(Source data)

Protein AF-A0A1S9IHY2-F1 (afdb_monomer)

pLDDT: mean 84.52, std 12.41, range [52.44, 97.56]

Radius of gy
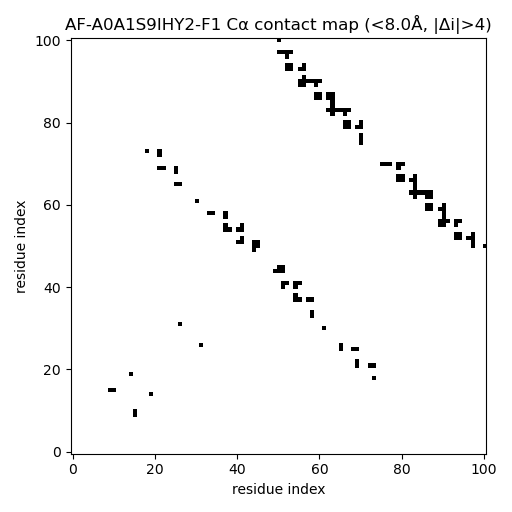ration: 18.33 Å; Cα contacts (8 Å, |Δi|>4): 83; chains: 1; bounding box: 39×17×61 Å

Structure (mmCIF, N/CA/C/O backbone):
data_AF-A0A1S9IHY2-F1
#
_entry.id   AF-A0A1S9IHY2-F1
#
loop_
_atom_site.group_PDB
_atom_site.id
_atom_site.type_symbol
_atom_site.label_atom_id
_atom_site.label_alt_id
_atom_site.label_comp_id
_atom_site.label_asym_id
_atom_site.label_entity_id
_atom_site.label_seq_id
_atom_site.pdbx_PDB_ins_code
_atom_site.Cartn_x
_atom_site.Cartn_y
_atom_site.Cartn_z
_atom_site.occupancy
_atom_site.B_iso_or_equiv
_atom_site.auth_seq_id
_atom_site.auth_comp_id
_atom_site.auth_asym_id
_atom_site.auth_atom_id
_atom_site.pdbx_PDB_model_num
ATOM 1 N N . MET A 1 1 ? 21.667 -1.310 -41.083 1.00 52.44 1 MET A N 1
ATOM 2 C CA . MET A 1 1 ? 20.442 -1.113 -40.277 1.00 52.44 1 MET A CA 1
ATOM 3 C C . MET A 1 1 ? 20.781 -0.173 -39.128 1.00 52.44 1 MET A C 1
ATOM 5 O O . MET A 1 1 ? 21.667 -0.500 -38.347 1.00 52.44 1 MET A O 1
ATOM 9 N N . ASN A 1 2 ? 20.177 1.016 -39.088 1.00 71.06 2 ASN A N 1
ATOM 10 C CA . ASN A 1 2 ? 20.593 2.099 -38.196 1.00 71.06 2 ASN A CA 1
ATOM 11 C C . ASN A 1 2 ? 19.929 1.944 -36.813 1.00 71.06 2 ASN A C 1
ATOM 13 O O . ASN A 1 2 ? 18.745 2.233 -36.646 1.00 71.06 2 ASN A O 1
ATOM 17 N N . LYS A 1 3 ? 20.670 1.406 -35.833 1.00 66.56 3 LYS A N 1
ATOM 18 C CA . LYS A 1 3 ? 20.149 1.041 -34.497 1.00 66.56 3 LYS A CA 1
ATOM 19 C C . LYS A 1 3 ? 19.491 2.213 -33.765 1.00 66.56 3 LYS A C 1
ATOM 21 O O . LYS A 1 3 ? 18.506 2.008 -33.063 1.00 66.56 3 LYS A O 1
ATOM 26 N N . GLU A 1 4 ? 20.014 3.423 -33.937 1.00 72.12 4 GLU A N 1
ATOM 27 C CA . GLU A 1 4 ? 19.521 4.616 -33.240 1.00 72.12 4 GLU A CA 1
ATOM 28 C C . GLU A 1 4 ? 18.131 5.054 -33.715 1.00 72.12 4 GLU A C 1
ATOM 30 O O . GLU A 1 4 ? 17.306 5.487 -32.910 1.00 72.12 4 GLU A O 1
ATOM 35 N N . GLU A 1 5 ? 17.834 4.884 -35.003 1.00 67.94 5 GLU A N 1
ATOM 36 C CA . GLU A 1 5 ? 16.520 5.184 -35.584 1.00 67.94 5 GLU A CA 1
ATOM 37 C C . GLU A 1 5 ? 15.448 4.202 -35.103 1.00 67.94 5 GLU A C 1
ATOM 39 O O . GLU A 1 5 ? 14.328 4.603 -34.786 1.00 67.94 5 GLU A O 1
ATOM 44 N N . ILE A 1 6 ? 15.811 2.924 -34.972 1.00 65.25 6 ILE A N 1
ATOM 45 C CA . ILE A 1 6 ? 14.926 1.876 -34.446 1.00 65.25 6 ILE A CA 1
ATOM 46 C C . ILE A 1 6 ? 14.614 2.137 -32.966 1.00 65.25 6 ILE A C 1
ATOM 48 O O . ILE A 1 6 ? 13.456 2.062 -32.561 1.00 65.25 6 ILE A O 1
ATOM 52 N N . LEU A 1 7 ? 15.619 2.522 -32.172 1.00 63.59 7 LEU A N 1
ATOM 53 C CA . LEU A 1 7 ? 15.450 2.891 -30.761 1.00 63.59 7 LEU A CA 1
ATOM 54 C C . LEU A 1 7 ? 14.575 4.139 -30.579 1.00 63.59 7 LEU A C 1
ATOM 56 O O . LEU A 1 7 ? 13.739 4.180 -29.676 1.00 63.59 7 LEU A O 1
ATOM 60 N N . LYS A 1 8 ? 14.728 5.150 -31.445 1.00 66.88 8 LYS A N 1
ATOM 61 C CA . LYS A 1 8 ? 13.878 6.351 -31.426 1.00 66.88 8 LYS A CA 1
ATOM 62 C C . LYS A 1 8 ? 12.430 6.045 -31.800 1.00 66.88 8 LYS A C 1
ATOM 64 O O . LYS A 1 8 ? 11.526 6.600 -31.180 1.00 66.88 8 LYS A O 1
ATOM 69 N N . ASN A 1 9 ? 12.209 5.173 -32.782 1.00 62.03 9 ASN A N 1
ATOM 70 C CA . ASN A 1 9 ? 10.861 4.776 -33.182 1.00 62.03 9 ASN A CA 1
ATOM 71 C C . ASN A 1 9 ? 10.190 3.866 -32.145 1.00 62.03 9 ASN A C 1
ATOM 73 O O . ASN A 1 9 ? 9.019 4.078 -31.855 1.00 62.03 9 ASN A O 1
ATOM 77 N N . SER A 1 10 ? 10.919 2.944 -31.510 1.00 59.78 10 SER A N 1
ATOM 78 C CA . SER A 1 10 ? 10.402 2.105 -30.416 1.00 59.78 10 SER A CA 1
ATOM 79 C C . SER A 1 10 ? 9.908 2.943 -29.225 1.00 59.78 10 SER A C 1
ATOM 81 O O . SER A 1 10 ? 8.770 2.776 -28.797 1.00 59.78 10 SER A O 1
ATOM 83 N N . LYS A 1 11 ? 10.675 3.952 -28.784 1.00 59.19 11 LYS A N 1
ATOM 84 C CA . LYS A 1 11 ? 10.247 4.888 -27.720 1.00 59.19 11 LYS A CA 1
ATOM 85 C C . LYS A 1 11 ? 9.033 5.754 -28.080 1.00 59.19 11 LYS A C 1
ATOM 87 O O . LYS A 1 11 ? 8.403 6.320 -27.193 1.00 59.19 11 LYS A O 1
ATOM 92 N N . ARG A 1 12 ? 8.717 5.905 -29.371 1.00 58.94 12 ARG A N 1
ATOM 93 C CA . ARG A 1 12 ? 7.577 6.700 -29.859 1.00 58.94 12 ARG A CA 1
ATOM 94 C C . ARG A 1 12 ? 6.258 5.926 -29.853 1.00 58.94 12 ARG A C 1
ATOM 96 O O . ARG A 1 12 ? 5.209 6.559 -29.911 1.00 58.94 12 ARG A O 1
ATOM 103 N N . ILE A 1 13 ? 6.315 4.594 -29.825 1.00 60.22 13 ILE A N 1
ATOM 104 C CA . ILE A 1 13 ? 5.157 3.714 -30.049 1.00 60.22 13 ILE A CA 1
ATOM 105 C C . ILE A 1 13 ? 4.448 3.341 -28.733 1.00 60.22 13 ILE A C 1
ATOM 107 O O . ILE A 1 13 ? 3.276 2.978 -28.758 1.00 60.22 13 ILE A O 1
ATOM 111 N N . GLY A 1 14 ? 5.088 3.528 -27.576 1.00 65.75 14 GLY A N 1
ATOM 112 C CA . GLY A 1 14 ? 4.477 3.300 -26.265 1.00 65.75 14 GLY A CA 1
ATOM 113 C C . GLY A 1 14 ? 5.412 2.564 -25.313 1.00 65.75 14 GLY A C 1
ATOM 114 O O . GLY A 1 14 ? 6.621 2.533 -25.533 1.00 65.75 14 GLY A O 1
ATOM 115 N N . LEU A 1 15 ? 4.840 1.997 -24.248 1.00 64.81 15 LEU A N 1
ATOM 116 C CA . LEU A 1 15 ? 5.548 1.092 -23.336 1.00 64.81 15 LEU A CA 1
ATOM 117 C C . LEU A 1 15 ? 6.035 -0.135 -24.113 1.00 64.81 15 LEU A C 1
ATOM 119 O O . LEU A 1 15 ? 5.288 -0.686 -24.922 1.00 64.81 15 LEU A O 1
ATOM 123 N N . ASP A 1 16 ? 7.260 -0.576 -23.838 1.00 76.94 16 ASP A N 1
ATOM 124 C CA . ASP A 1 16 ? 7.776 -1.832 -24.390 1.00 76.94 16 ASP A CA 1
ATOM 125 C C . ASP A 1 16 ? 6.917 -3.017 -23.896 1.00 76.94 16 ASP A C 1
ATOM 127 O O . ASP A 1 16 ? 6.359 -2.971 -22.794 1.00 76.94 16 ASP A O 1
ATOM 131 N N . GLU A 1 17 ? 6.813 -4.105 -24.667 1.00 77.19 17 GLU A N 1
ATOM 132 C CA . GLU A 1 17 ? 6.004 -5.285 -24.303 1.00 77.19 17 GLU A CA 1
ATOM 133 C C . GLU A 1 17 ? 6.420 -5.842 -22.929 1.00 77.19 17 GLU A C 1
ATOM 135 O O . GLU A 1 17 ? 5.599 -6.275 -22.107 1.00 77.19 17 GLU A O 1
ATOM 140 N N . ARG A 1 18 ? 7.721 -5.758 -22.628 1.00 76.12 18 ARG A N 1
ATOM 141 C CA . ARG A 1 18 ? 8.277 -6.088 -21.316 1.00 76.12 18 ARG A CA 1
ATOM 142 C C . ARG A 1 18 ? 7.744 -5.166 -20.221 1.00 76.12 18 ARG A C 1
ATOM 144 O O . ARG A 1 18 ? 7.391 -5.647 -19.148 1.00 76.12 18 ARG A O 1
ATOM 151 N N . GLU A 1 19 ? 7.673 -3.863 -20.454 1.00 75.19 19 GLU A N 1
ATOM 152 C CA . GLU A 1 19 ? 7.171 -2.918 -19.456 1.00 75.19 19 GLU A CA 1
ATOM 153 C C . GLU A 1 19 ? 5.674 -3.119 -19.232 1.00 75.19 19 GLU A C 1
ATOM 155 O O . GLU A 1 19 ? 5.229 -3.208 -18.088 1.00 75.19 19 GLU A O 1
ATOM 160 N N . GLN A 1 20 ? 4.902 -3.295 -20.305 1.00 75.50 20 GLN A N 1
ATOM 161 C CA . GLN A 1 20 ? 3.469 -3.566 -20.229 1.00 75.50 20 GLN A CA 1
ATOM 162 C C . GLN A 1 20 ? 3.172 -4.861 -19.458 1.00 75.50 20 GLN A C 1
ATOM 164 O O . GLN A 1 20 ? 2.303 -4.877 -18.581 1.00 75.50 20 GLN A O 1
ATOM 169 N N . SER A 1 21 ? 3.940 -5.928 -19.704 1.00 79.06 21 SER A N 1
ATOM 170 C CA . SER A 1 21 ? 3.809 -7.178 -18.947 1.00 79.06 21 SER A CA 1
ATOM 171 C C . SER A 1 21 ? 4.203 -7.015 -17.477 1.00 79.06 21 SER A C 1
ATOM 173 O O . SER A 1 21 ? 3.530 -7.560 -16.598 1.00 79.06 21 SER A O 1
ATOM 175 N N . VA
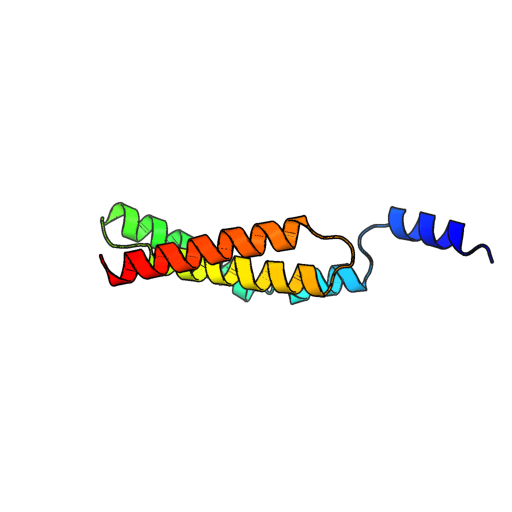L A 1 22 ? 5.229 -6.215 -17.162 1.00 76.88 22 VAL A N 1
ATOM 176 C CA . VAL A 1 22 ? 5.564 -5.851 -15.778 1.00 76.88 22 VAL A CA 1
ATOM 177 C C . VAL A 1 22 ? 4.408 -5.088 -15.139 1.00 76.88 22 VAL A C 1
ATOM 179 O O . VAL A 1 22 ? 4.015 -5.438 -14.034 1.00
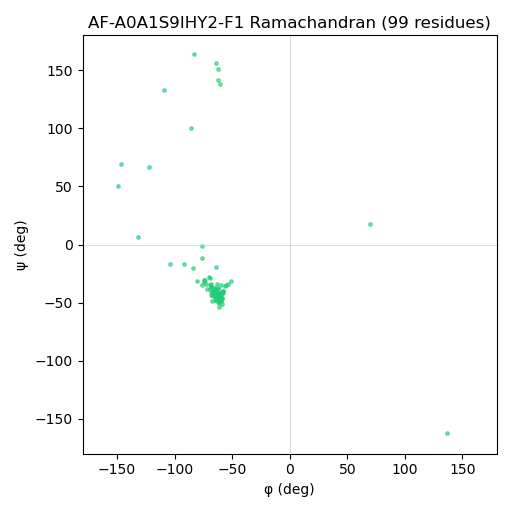 76.88 22 VAL A O 1
ATOM 182 N N . TYR A 1 23 ? 3.796 -4.110 -15.805 1.00 73.31 23 TYR A N 1
ATOM 183 C CA . TYR A 1 23 ? 2.654 -3.373 -15.254 1.00 73.31 23 TYR A CA 1
ATOM 184 C C . TYR A 1 23 ? 1.460 -4.279 -14.940 1.00 73.31 23 TYR A C 1
ATOM 186 O O . TYR A 1 23 ? 0.930 -4.212 -13.829 1.00 73.31 23 TYR A O 1
ATOM 194 N N . LEU A 1 24 ? 1.086 -5.150 -15.880 1.00 72.56 24 LEU A N 1
ATOM 195 C CA . LEU A 1 24 ? -0.007 -6.114 -15.719 1.00 72.56 24 LEU A CA 1
ATOM 196 C C . LEU A 1 24 ? 0.281 -7.143 -14.618 1.00 72.56 24 LEU A C 1
ATOM 198 O O . LEU A 1 24 ? -0.595 -7.452 -13.817 1.00 72.56 24 LEU A O 1
ATOM 202 N N . SER A 1 25 ? 1.516 -7.644 -14.534 1.00 70.00 25 SER A N 1
ATOM 203 C CA . SER A 1 25 ? 1.910 -8.614 -13.500 1.00 70.00 25 SER A CA 1
ATOM 204 C C . SER A 1 25 ? 2.085 -7.986 -12.115 1.00 70.00 25 SER A C 1
ATOM 206 O O . SER A 1 25 ? 1.823 -8.641 -11.110 1.00 70.00 25 SER A O 1
ATOM 208 N N . SER A 1 26 ? 2.485 -6.713 -12.043 1.00 64.38 26 SER A N 1
ATOM 209 C CA . SER A 1 26 ? 2.626 -5.975 -10.778 1.00 64.38 26 SER A CA 1
ATOM 210 C C . SER A 1 26 ? 1.273 -5.590 -10.178 1.00 64.38 26 SER A C 1
ATOM 212 O O . SER A 1 26 ? 1.151 -5.437 -8.967 1.00 64.38 26 SER A O 1
ATOM 214 N N . PHE A 1 27 ? 0.264 -5.368 -11.024 1.00 68.31 27 PHE A N 1
ATOM 215 C CA . PHE A 1 27 ? -1.056 -4.875 -10.634 1.00 68.31 27 PHE A CA 1
ATOM 216 C C . PHE A 1 27 ? -2.139 -5.870 -11.065 1.00 68.31 27 PHE A C 1
ATOM 218 O O . PHE A 1 27 ? -2.954 -5.597 -11.942 1.00 68.31 27 PHE A O 1
ATOM 225 N N . GLY A 1 28 ? -2.133 -7.057 -10.456 1.00 74.44 28 GLY A N 1
ATOM 226 C CA . GLY A 1 28 ? -3.187 -8.042 -10.694 1.00 74.44 28 GLY A CA 1
ATOM 227 C C . GLY A 1 28 ? -4.556 -7.548 -10.209 1.00 74.44 28 GLY A C 1
ATOM 228 O O . GLY A 1 28 ? -4.641 -6.740 -9.283 1.00 74.44 28 GLY A O 1
ATOM 229 N N . TYR A 1 29 ? -5.640 -8.084 -10.780 1.00 73.38 29 TYR A N 1
ATOM 230 C CA . TYR A 1 29 ? -7.021 -7.777 -10.371 1.00 73.38 29 TYR A CA 1
ATOM 231 C C . TYR A 1 29 ? -7.257 -7.927 -8.858 1.00 73.38 29 TYR A C 1
ATOM 233 O O . TYR A 1 29 ? -8.020 -7.159 -8.277 1.00 73.38 29 TYR A O 1
ATOM 241 N N . GLY A 1 30 ? -6.548 -8.853 -8.200 1.00 81.62 30 GLY A N 1
ATOM 242 C CA . GLY A 1 30 ? -6.598 -9.016 -6.745 1.00 81.62 30 GLY A CA 1
ATOM 243 C C . GLY A 1 30 ? -6.183 -7.757 -5.977 1.00 81.62 30 GLY A C 1
ATOM 244 O O . GLY A 1 30 ? -6.857 -7.381 -5.027 1.00 81.62 30 GLY A O 1
ATOM 245 N N . ASN A 1 31 ? -5.145 -7.044 -6.425 1.00 86.06 31 ASN A N 1
ATOM 246 C CA . ASN A 1 31 ? -4.696 -5.807 -5.777 1.00 86.06 31 ASN A CA 1
ATOM 247 C C . ASN A 1 31 ? -5.750 -4.698 -5.872 1.00 86.06 31 ASN A C 1
ATOM 249 O O . ASN A 1 31 ? -5.973 -3.979 -4.901 1.00 86.06 31 ASN A O 1
ATOM 253 N N . ILE A 1 32 ? -6.427 -4.587 -7.020 1.00 87.56 32 ILE A N 1
ATOM 254 C CA . ILE A 1 32 ? -7.509 -3.614 -7.230 1.00 87.56 32 ILE A CA 1
ATOM 255 C C . ILE A 1 32 ? -8.664 -3.897 -6.267 1.00 87.56 32 ILE A C 1
ATOM 257 O O . ILE A 1 32 ? -9.114 -2.995 -5.563 1.00 87.56 32 ILE A O 1
A
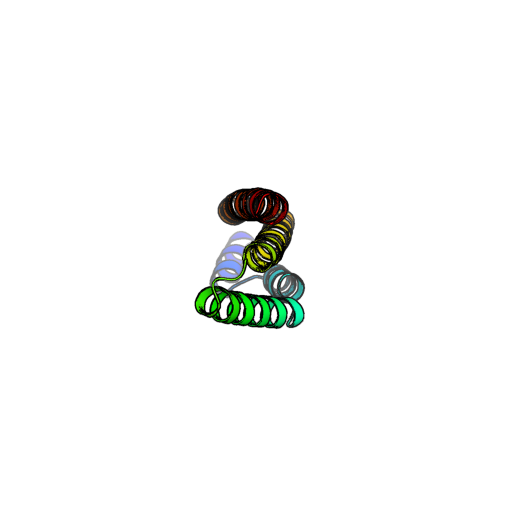TOM 261 N N . ILE A 1 33 ? -9.110 -5.153 -6.200 1.00 90.81 33 ILE A N 1
ATOM 262 C CA . ILE A 1 33 ? -10.215 -5.566 -5.326 1.00 90.81 33 ILE A CA 1
ATOM 263 C C . ILE A 1 33 ? -9.858 -5.317 -3.856 1.00 90.81 33 ILE A C 1
ATOM 265 O O . ILE A 1 33 ? -10.669 -4.753 -3.124 1.00 90.81 33 ILE A O 1
ATOM 269 N N . THR A 1 34 ? -8.637 -5.657 -3.433 1.00 92.81 34 THR A N 1
ATOM 270 C CA . THR A 1 34 ? -8.161 -5.403 -2.065 1.00 92.81 34 THR A CA 1
ATOM 271 C C . THR A 1 34 ? -8.202 -3.919 -1.715 1.00 92.81 34 THR A C 1
ATOM 273 O O . THR A 1 34 ? -8.727 -3.563 -0.664 1.00 92.81 34 THR A O 1
ATOM 276 N N . VAL A 1 35 ? -7.708 -3.034 -2.590 1.00 93.25 35 VAL A N 1
ATOM 277 C CA . VAL A 1 35 ? -7.732 -1.582 -2.336 1.00 93.25 35 VAL A CA 1
ATOM 278 C C . VAL A 1 35 ? -9.165 -1.061 -2.220 1.00 93.25 35 VAL A C 1
ATOM 280 O O . VAL A 1 35 ? -9.447 -0.273 -1.320 1.00 93.25 35 VAL A O 1
ATOM 283 N N . ILE A 1 36 ? -10.078 -1.528 -3.076 1.00 95.25 36 ILE A N 1
ATOM 284 C CA . ILE A 1 36 ? -11.497 -1.149 -3.014 1.00 95.25 36 ILE A CA 1
ATOM 285 C C . ILE A 1 36 ? -12.118 -1.591 -1.685 1.00 95.25 36 ILE A C 1
ATOM 287 O O . ILE A 1 36 ? -12.774 -0.791 -1.021 1.00 95.25 36 ILE A O 1
ATOM 291 N N . LEU A 1 37 ? -11.891 -2.838 -1.268 1.00 96.50 37 LEU A N 1
ATOM 292 C CA . LEU A 1 37 ? -12.424 -3.353 -0.006 1.00 96.50 37 LEU A CA 1
ATOM 293 C C . LEU A 1 37 ? -11.861 -2.596 1.198 1.00 96.50 37 LEU A C 1
ATOM 295 O O . LEU A 1 37 ? -12.629 -2.162 2.053 1.00 96.50 37 LEU A O 1
ATOM 299 N N . CYS A 1 38 ? -10.546 -2.375 1.248 1.00 96.31 38 CYS A N 1
ATOM 300 C CA . CYS A 1 38 ? -9.927 -1.579 
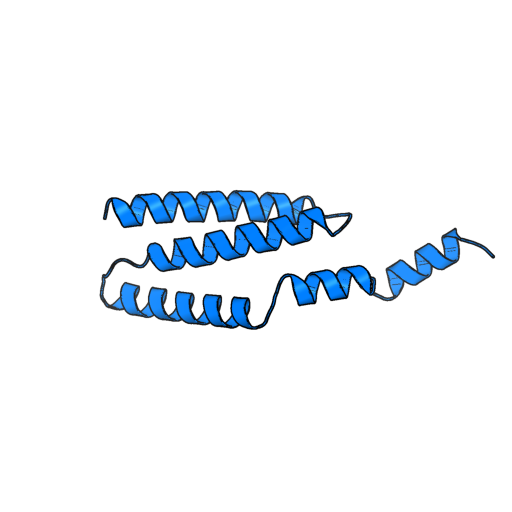2.305 1.00 96.31 38 CYS A CA 1
ATOM 301 C C . CYS A 1 38 ? -10.499 -0.158 2.349 1.00 96.31 38 CYS A C 1
ATOM 303 O O . CYS A 1 38 ? -10.775 0.344 3.432 1.00 96.31 38 CYS A O 1
ATOM 305 N N . PHE A 1 39 ? -10.735 0.475 1.197 1.00 96.31 39 PHE A N 1
ATOM 306 C CA . PHE A 1 39 ? -11.353 1.799 1.145 1.00 96.31 39 PHE A CA 1
ATOM 307 C C . PHE A 1 39 ? -12.776 1.799 1.721 1.00 96.31 39 PHE A C 1
ATOM 309 O O . PHE A 1 39 ? -13.113 2.671 2.520 1.00 96.31 39 PHE A O 1
ATOM 316 N N . LEU A 1 40 ? -13.594 0.798 1.381 1.00 97.56 40 LEU A N 1
ATOM 317 C CA . LEU A 1 40 ? -14.939 0.652 1.946 1.00 97.56 40 LEU A CA 1
ATOM 318 C C . LEU A 1 40 ? -14.899 0.488 3.467 1.00 97.56 40 LEU A C 1
ATOM 320 O O . LEU A 1 40 ? -15.651 1.160 4.170 1.00 97.56 40 LEU A O 1
ATOM 324 N N . PHE A 1 41 ? -14.002 -0.353 3.985 1.00 96.50 41 PHE A N 1
ATOM 325 C CA . PHE A 1 41 ? -13.855 -0.533 5.427 1.00 96.50 41 PHE A CA 1
ATOM 326 C C . PHE A 1 41 ? -13.360 0.728 6.136 1.00 96.50 41 PHE A C 1
ATOM 328 O O . PHE A 1 41 ? -13.872 1.044 7.205 1.00 96.50 41 PHE A O 1
ATOM 335 N N . ILE A 1 42 ? -12.446 1.497 5.532 1.00 96.00 42 ILE A N 1
ATOM 336 C CA . ILE A 1 42 ? -12.011 2.791 6.083 1.00 96.00 42 ILE A CA 1
ATOM 337 C C . ILE A 1 42 ? -13.204 3.737 6.239 1.00 96.00 42 ILE A C 1
ATOM 339 O O . ILE A 1 42 ? -13.363 4.354 7.290 1.00 96.00 42 ILE A O 1
ATOM 343 N N . VAL A 1 43 ? -14.066 3.834 5.222 1.00 97.25 43 VAL A N 1
ATOM 344 C CA . VAL A 1 43 ? -15.260 4.690 5.276 1.00 97.25 43 VAL A CA 1
ATOM 345 C C . VAL A 1 43 ? -16.243 4.195 6.338 1.00 97.25 43 VAL A C 1
ATOM 347 O O . VAL A 1 43 ? -16.712 4.987 7.152 1.00 97.25 43 VAL A O 1
ATOM 350 N N . ILE A 1 44 ? -16.537 2.891 6.365 1.00 97.06 44 ILE A N 1
ATOM 351 C CA . ILE A 1 44 ? -17.481 2.297 7.323 1.00 97.06 44 ILE A CA 1
ATOM 352 C C . ILE A 1 44 ? -16.992 2.492 8.762 1.00 97.06 44 ILE A C 1
ATOM 354 O O . ILE A 1 44 ? -17.748 2.986 9.597 1.00 97.06 44 ILE A O 1
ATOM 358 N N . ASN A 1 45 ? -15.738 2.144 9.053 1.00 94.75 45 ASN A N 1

Goal of the exercise
Please transcribe only the lines in the records above running from the line that has "ATOM 214 N N" through the line that has "ATOM 231 C C", both included, exactly as they appear.

Answer space
ATOM 214 N N . PHE A 1 27 ? 0.264 -5.368 -11.024 1.00 68.31 27 PHE A N 1
ATOM 215 C CA . PHE A 1 27 ? -1.056 -4.875 -10.634 1.00 68.31 27 PHE A CA 1
ATOM 216 C C . PHE A 1 27 ? -2.139 -5.870 -11.065 1.00 68.31 27 PHE A C 1
ATOM 218 O O . PHE A 1 27 ? -2.954 -5.597 -11.942 1.00 68.31 27 PHE A O 1
ATOM 225 N N . GLY A 1 28 ? -2.133 -7.057 -10.456 1.00 74.44 28 GLY A N 1
ATOM 226 C CA . GLY A 1 28 ? -3.187 -8.042 -10.694 1.00 74.44 28 GLY A CA 1
ATOM 227 C C . GLY A 1 28 ? -4.556 -7.548 -10.209 1.00 74.44 28 GLY A C 1
ATOM 228 O O . GLY A 1 28 ? -4.641 -6.740 -9.283 1.00 74.44 28 GLY A O 1
ATOM 229 N N . TYR A 1 29 ? -5.640 -8.084 -10.780 1.00 73.38 29 TYR A N 1
ATOM 230 C CA . TYR A 1 29 ? -7.021 -7.777 -10.371 1.00 73.38 29 TYR A CA 1
ATOM 231 C C . TYR A 1 29 ? -7.257 -7.927 -8.858 1.00 73.38 29 TYR A C 1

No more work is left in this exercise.